= Directions =
If a record below holds a picture, drop the picture and copy everything else exactly.

= = = = = = =

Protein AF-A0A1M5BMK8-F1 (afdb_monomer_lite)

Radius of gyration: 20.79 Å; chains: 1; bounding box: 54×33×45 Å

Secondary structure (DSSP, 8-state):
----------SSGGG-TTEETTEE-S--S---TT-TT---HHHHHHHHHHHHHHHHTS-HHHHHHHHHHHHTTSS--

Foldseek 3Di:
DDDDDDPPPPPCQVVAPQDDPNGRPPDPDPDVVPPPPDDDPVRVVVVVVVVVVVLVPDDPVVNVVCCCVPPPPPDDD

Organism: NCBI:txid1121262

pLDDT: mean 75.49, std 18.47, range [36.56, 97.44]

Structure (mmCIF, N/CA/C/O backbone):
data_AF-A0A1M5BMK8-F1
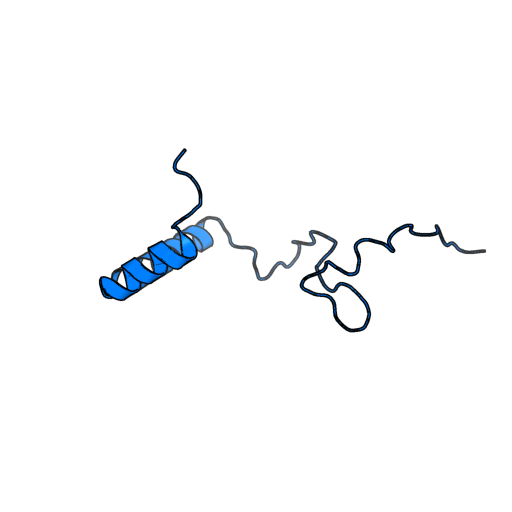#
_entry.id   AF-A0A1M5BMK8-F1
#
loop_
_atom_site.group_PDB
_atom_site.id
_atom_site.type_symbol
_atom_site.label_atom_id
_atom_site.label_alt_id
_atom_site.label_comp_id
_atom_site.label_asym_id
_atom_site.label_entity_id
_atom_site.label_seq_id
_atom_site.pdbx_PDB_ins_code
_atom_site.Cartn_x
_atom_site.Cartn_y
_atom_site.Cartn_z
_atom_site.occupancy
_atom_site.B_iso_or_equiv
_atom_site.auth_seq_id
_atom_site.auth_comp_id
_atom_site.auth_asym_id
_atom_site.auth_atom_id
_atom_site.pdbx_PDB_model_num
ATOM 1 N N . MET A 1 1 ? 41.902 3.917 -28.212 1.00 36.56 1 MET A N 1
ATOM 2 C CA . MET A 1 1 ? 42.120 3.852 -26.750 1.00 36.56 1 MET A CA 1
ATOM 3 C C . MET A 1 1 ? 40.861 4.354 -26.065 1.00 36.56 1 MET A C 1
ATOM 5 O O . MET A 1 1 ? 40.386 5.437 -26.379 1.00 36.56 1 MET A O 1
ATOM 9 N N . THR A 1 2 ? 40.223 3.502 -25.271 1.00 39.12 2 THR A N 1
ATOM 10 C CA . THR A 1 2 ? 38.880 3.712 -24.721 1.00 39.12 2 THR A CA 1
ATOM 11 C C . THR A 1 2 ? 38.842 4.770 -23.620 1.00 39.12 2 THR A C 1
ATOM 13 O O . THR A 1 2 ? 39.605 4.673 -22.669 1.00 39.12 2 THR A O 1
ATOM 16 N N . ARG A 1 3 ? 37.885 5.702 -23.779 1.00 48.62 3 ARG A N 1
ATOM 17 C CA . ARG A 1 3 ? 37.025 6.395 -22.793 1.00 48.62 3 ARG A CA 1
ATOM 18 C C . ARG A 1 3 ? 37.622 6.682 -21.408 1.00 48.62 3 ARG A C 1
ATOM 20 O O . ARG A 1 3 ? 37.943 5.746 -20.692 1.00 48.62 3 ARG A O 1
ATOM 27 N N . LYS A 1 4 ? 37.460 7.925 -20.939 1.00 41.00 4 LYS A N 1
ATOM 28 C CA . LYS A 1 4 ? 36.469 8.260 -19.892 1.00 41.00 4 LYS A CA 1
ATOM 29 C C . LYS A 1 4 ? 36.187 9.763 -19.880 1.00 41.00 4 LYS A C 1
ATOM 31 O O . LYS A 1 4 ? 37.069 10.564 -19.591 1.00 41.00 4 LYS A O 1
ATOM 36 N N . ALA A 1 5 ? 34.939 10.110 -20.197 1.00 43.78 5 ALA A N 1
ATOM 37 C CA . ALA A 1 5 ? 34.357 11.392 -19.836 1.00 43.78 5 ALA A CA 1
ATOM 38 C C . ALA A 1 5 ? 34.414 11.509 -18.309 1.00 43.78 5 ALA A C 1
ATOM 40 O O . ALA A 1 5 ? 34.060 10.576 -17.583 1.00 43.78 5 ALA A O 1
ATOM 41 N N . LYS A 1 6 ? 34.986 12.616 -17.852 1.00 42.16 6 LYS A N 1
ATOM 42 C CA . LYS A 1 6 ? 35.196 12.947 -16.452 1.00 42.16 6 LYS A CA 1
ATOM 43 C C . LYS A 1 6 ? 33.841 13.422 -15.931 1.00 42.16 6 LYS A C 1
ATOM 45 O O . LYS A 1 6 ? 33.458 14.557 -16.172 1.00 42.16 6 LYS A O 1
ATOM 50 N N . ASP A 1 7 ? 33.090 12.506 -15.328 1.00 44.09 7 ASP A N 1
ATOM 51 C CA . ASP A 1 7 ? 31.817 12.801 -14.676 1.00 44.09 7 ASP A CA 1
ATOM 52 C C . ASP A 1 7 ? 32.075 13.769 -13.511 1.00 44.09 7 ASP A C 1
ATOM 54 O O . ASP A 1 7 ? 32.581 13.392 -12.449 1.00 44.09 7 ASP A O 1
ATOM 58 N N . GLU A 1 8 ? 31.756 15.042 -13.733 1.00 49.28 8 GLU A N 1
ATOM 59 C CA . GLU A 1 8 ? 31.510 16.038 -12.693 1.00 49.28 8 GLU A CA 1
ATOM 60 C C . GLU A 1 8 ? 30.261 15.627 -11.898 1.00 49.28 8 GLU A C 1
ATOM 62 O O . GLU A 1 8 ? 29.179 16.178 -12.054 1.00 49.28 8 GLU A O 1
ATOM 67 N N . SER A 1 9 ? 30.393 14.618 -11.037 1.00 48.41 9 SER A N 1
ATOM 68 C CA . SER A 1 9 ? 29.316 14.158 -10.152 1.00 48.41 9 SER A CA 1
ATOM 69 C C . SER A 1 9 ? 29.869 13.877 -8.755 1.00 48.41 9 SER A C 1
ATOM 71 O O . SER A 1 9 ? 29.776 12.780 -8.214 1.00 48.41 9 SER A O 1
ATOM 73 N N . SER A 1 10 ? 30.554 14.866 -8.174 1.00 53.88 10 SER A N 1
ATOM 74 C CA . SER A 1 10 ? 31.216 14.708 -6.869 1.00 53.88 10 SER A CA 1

= = = = = = =

= Written answer =
Protein AF-A0A1M5BMK8-F1 (afdb_monomer_lite)

Radius of gyration: 20.79 Å; chains: 1; bounding box: 54×33×45 Å

Secondary structure (DSSP, 8-state):
----------SSGGG-TTEETTEE-S--S---TT-TT---HHHHHHHHHHHHHHHHTS-HHHHHHHHHHHHTTSS--

Foldseek 3Di:
DDDDDDPPPPPCQVVAPQDDPNGRPPDPDPDVVPPPPDDDPVRVVVVVVVVVVVLVPDDPVVNVVCCCVPPPPPDDD

Organism: NCBI:txid1121262

pLDDT: mean 75.49, std 18.47, range [36.56, 97.44]

Structure (mmCIF, N/CA/C/O backbone):
data_AF-A0A1M5BMK8-F1
#
_entry.id   AF-A0A1M5BMK8-F1
#
loop_
_atom_site.group_PDB
_atom_site.id
_atom_site.type_symbol
_atom_site.label_atom_id
_atom_site.label_alt_id
_atom_site.label_comp_id
_atom_site.label_asym_id
_atom_site.label_entity_id
_atom_site.label_seq_id
_atom_site.pdbx_PDB_ins_code
_atom_site.Cartn_x
_atom_site.Cartn_y
_atom_site.Cartn_z
_atom_site.occupancy
_atom_site.B_iso_or_equiv
_atom_site.auth_seq_id
_atom_site.auth_comp_id
_atom_site.auth_asym_id
_atom_site.auth_atom_id
_atom_site.pdbx_PDB_model_num
ATOM 1 N N . MET A 1 1 ? 41.902 3.917 -28.212 1.00 36.56 1 MET A N 1
ATOM 2 C CA . MET A 1 1 ? 42.120 3.852 -26.750 1.00 36.56 1 MET A CA 1
ATOM 3 C C . MET A 1 1 ? 40.861 4.354 -26.065 1.00 36.56 1 MET A C 1
ATOM 5 O O . MET A 1 1 ? 40.386 5.437 -26.379 1.00 36.56 1 MET A O 1
ATOM 9 N N . THR A 1 2 ? 40.223 3.502 -25.271 1.00 39.12 2 THR A N 1
ATOM 10 C CA . THR A 1 2 ? 38.880 3.712 -24.721 1.00 39.12 2 THR A CA 1
ATOM 11 C C . THR A 1 2 ? 38.842 4.770 -23.620 1.00 39.12 2 THR A C 1
ATOM 13 O O . THR A 1 2 ? 39.605 4.673 -22.669 1.00 39.12 2 THR A O 1
ATOM 16 N N . ARG A 1 3 ? 37.885 5.702 -23.779 1.00 48.62 3 ARG A N 1
ATOM 17 C CA . ARG A 1 3 ? 37.025 6.395 -22.793 1.00 48.62 3 ARG A CA 1
ATOM 18 C C . ARG A 1 3 ? 37.622 6.682 -21.408 1.00 48.62 3 ARG A C 1
ATOM 20 O O . ARG A 1 3 ? 37.943 5.746 -20.692 1.00 48.62 3 ARG A O 1
ATOM 27 N N . LYS A 1 4 ? 37.460 7.925 -20.939 1.00 41.00 4 LYS A N 1
ATOM 28 C CA . LYS A 1 4 ? 36.469 8.260 -19.892 1.00 41.00 4 LYS A CA 1
ATOM 29 C C . LYS A 1 4 ? 36.187 9.763 -19.880 1.00 41.00 4 LYS A C 1
ATOM 31 O O . LYS A 1 4 ? 37.069 10.564 -19.591 1.00 41.00 4 LYS A O 1
ATOM 36 N N . ALA A 1 5 ? 34.939 10.110 -20.197 1.00 43.78 5 ALA A N 1
ATOM 37 C CA . ALA A 1 5 ? 34.357 11.392 -19.836 1.00 43.78 5 ALA A CA 1
ATOM 38 C C . ALA A 1 5 ? 34.414 11.509 -18.309 1.00 43.78 5 ALA A C 1
ATOM 40 O O . ALA A 1 5 ? 34.060 10.576 -17.583 1.00 43.78 5 ALA A O 1
ATOM 41 N N . LYS A 1 6 ? 34.986 12.616 -17.852 1.00 42.16 6 LYS A N 1
ATOM 42 C CA . LYS A 1 6 ? 35.196 12.947 -16.452 1.00 42.16 6 LYS A CA 1
ATOM 43 C C . LYS A 1 6 ? 33.841 13.422 -15.931 1.00 42.16 6 LYS A C 1
ATOM 45 O O . LYS A 1 6 ? 33.458 14.557 -16.172 1.00 42.16 6 LYS A O 1
ATOM 50 N N . ASP A 1 7 ? 33.090 12.506 -15.328 1.00 44.09 7 ASP A N 1
ATOM 51 C CA . ASP A 1 7 ? 31.817 12.801 -14.676 1.00 44.09 7 ASP A CA 1
ATOM 52 C C . ASP A 1 7 ? 32.075 13.769 -13.511 1.00 44.09 7 ASP A C 1
ATOM 54 O O . ASP A 1 7 ? 32.581 13.392 -12.449 1.00 44.09 7 ASP A O 1
ATOM 58 N N . GLU A 1 8 ? 31.756 15.042 -13.733 1.00 49.28 8 GLU A N 1
ATOM 59 C CA . GLU A 1 8 ? 31.510 16.038 -12.693 1.00 49.28 8 GLU A CA 1
ATOM 60 C C . GLU A 1 8 ? 30.261 15.627 -11.898 1.00 49.28 8 GLU A C 1
ATOM 62 O O . GLU A 1 8 ? 29.179 16.178 -12.054 1.00 49.28 8 GLU A O 1
ATOM 67 N N . SER A 1 9 ? 30.393 14.618 -11.037 1.00 48.41 9 SER A N 1
ATOM 68 C CA . SER A 1 9 ? 29.316 14.158 -10.152 1.00 48.41 9 SER A CA 1
ATOM 69 C C . SER A 1 9 ? 29.869 13.877 -8.755 1.00 48.41 9 SER A C 1
ATOM 71 O O . SER A 1 9 ? 29.776 12.780 -8.214 1.00 48.41 9 SER A O 1
ATOM 73 N N . SER A 1 10 ? 30.554 14.866 -8.174 1.00 53.88 10 SER A N 1
ATOM 74 C CA . SER A 1 10 ? 31.216 14.708 -6.869 1.00 53.88 10 SER A CA 1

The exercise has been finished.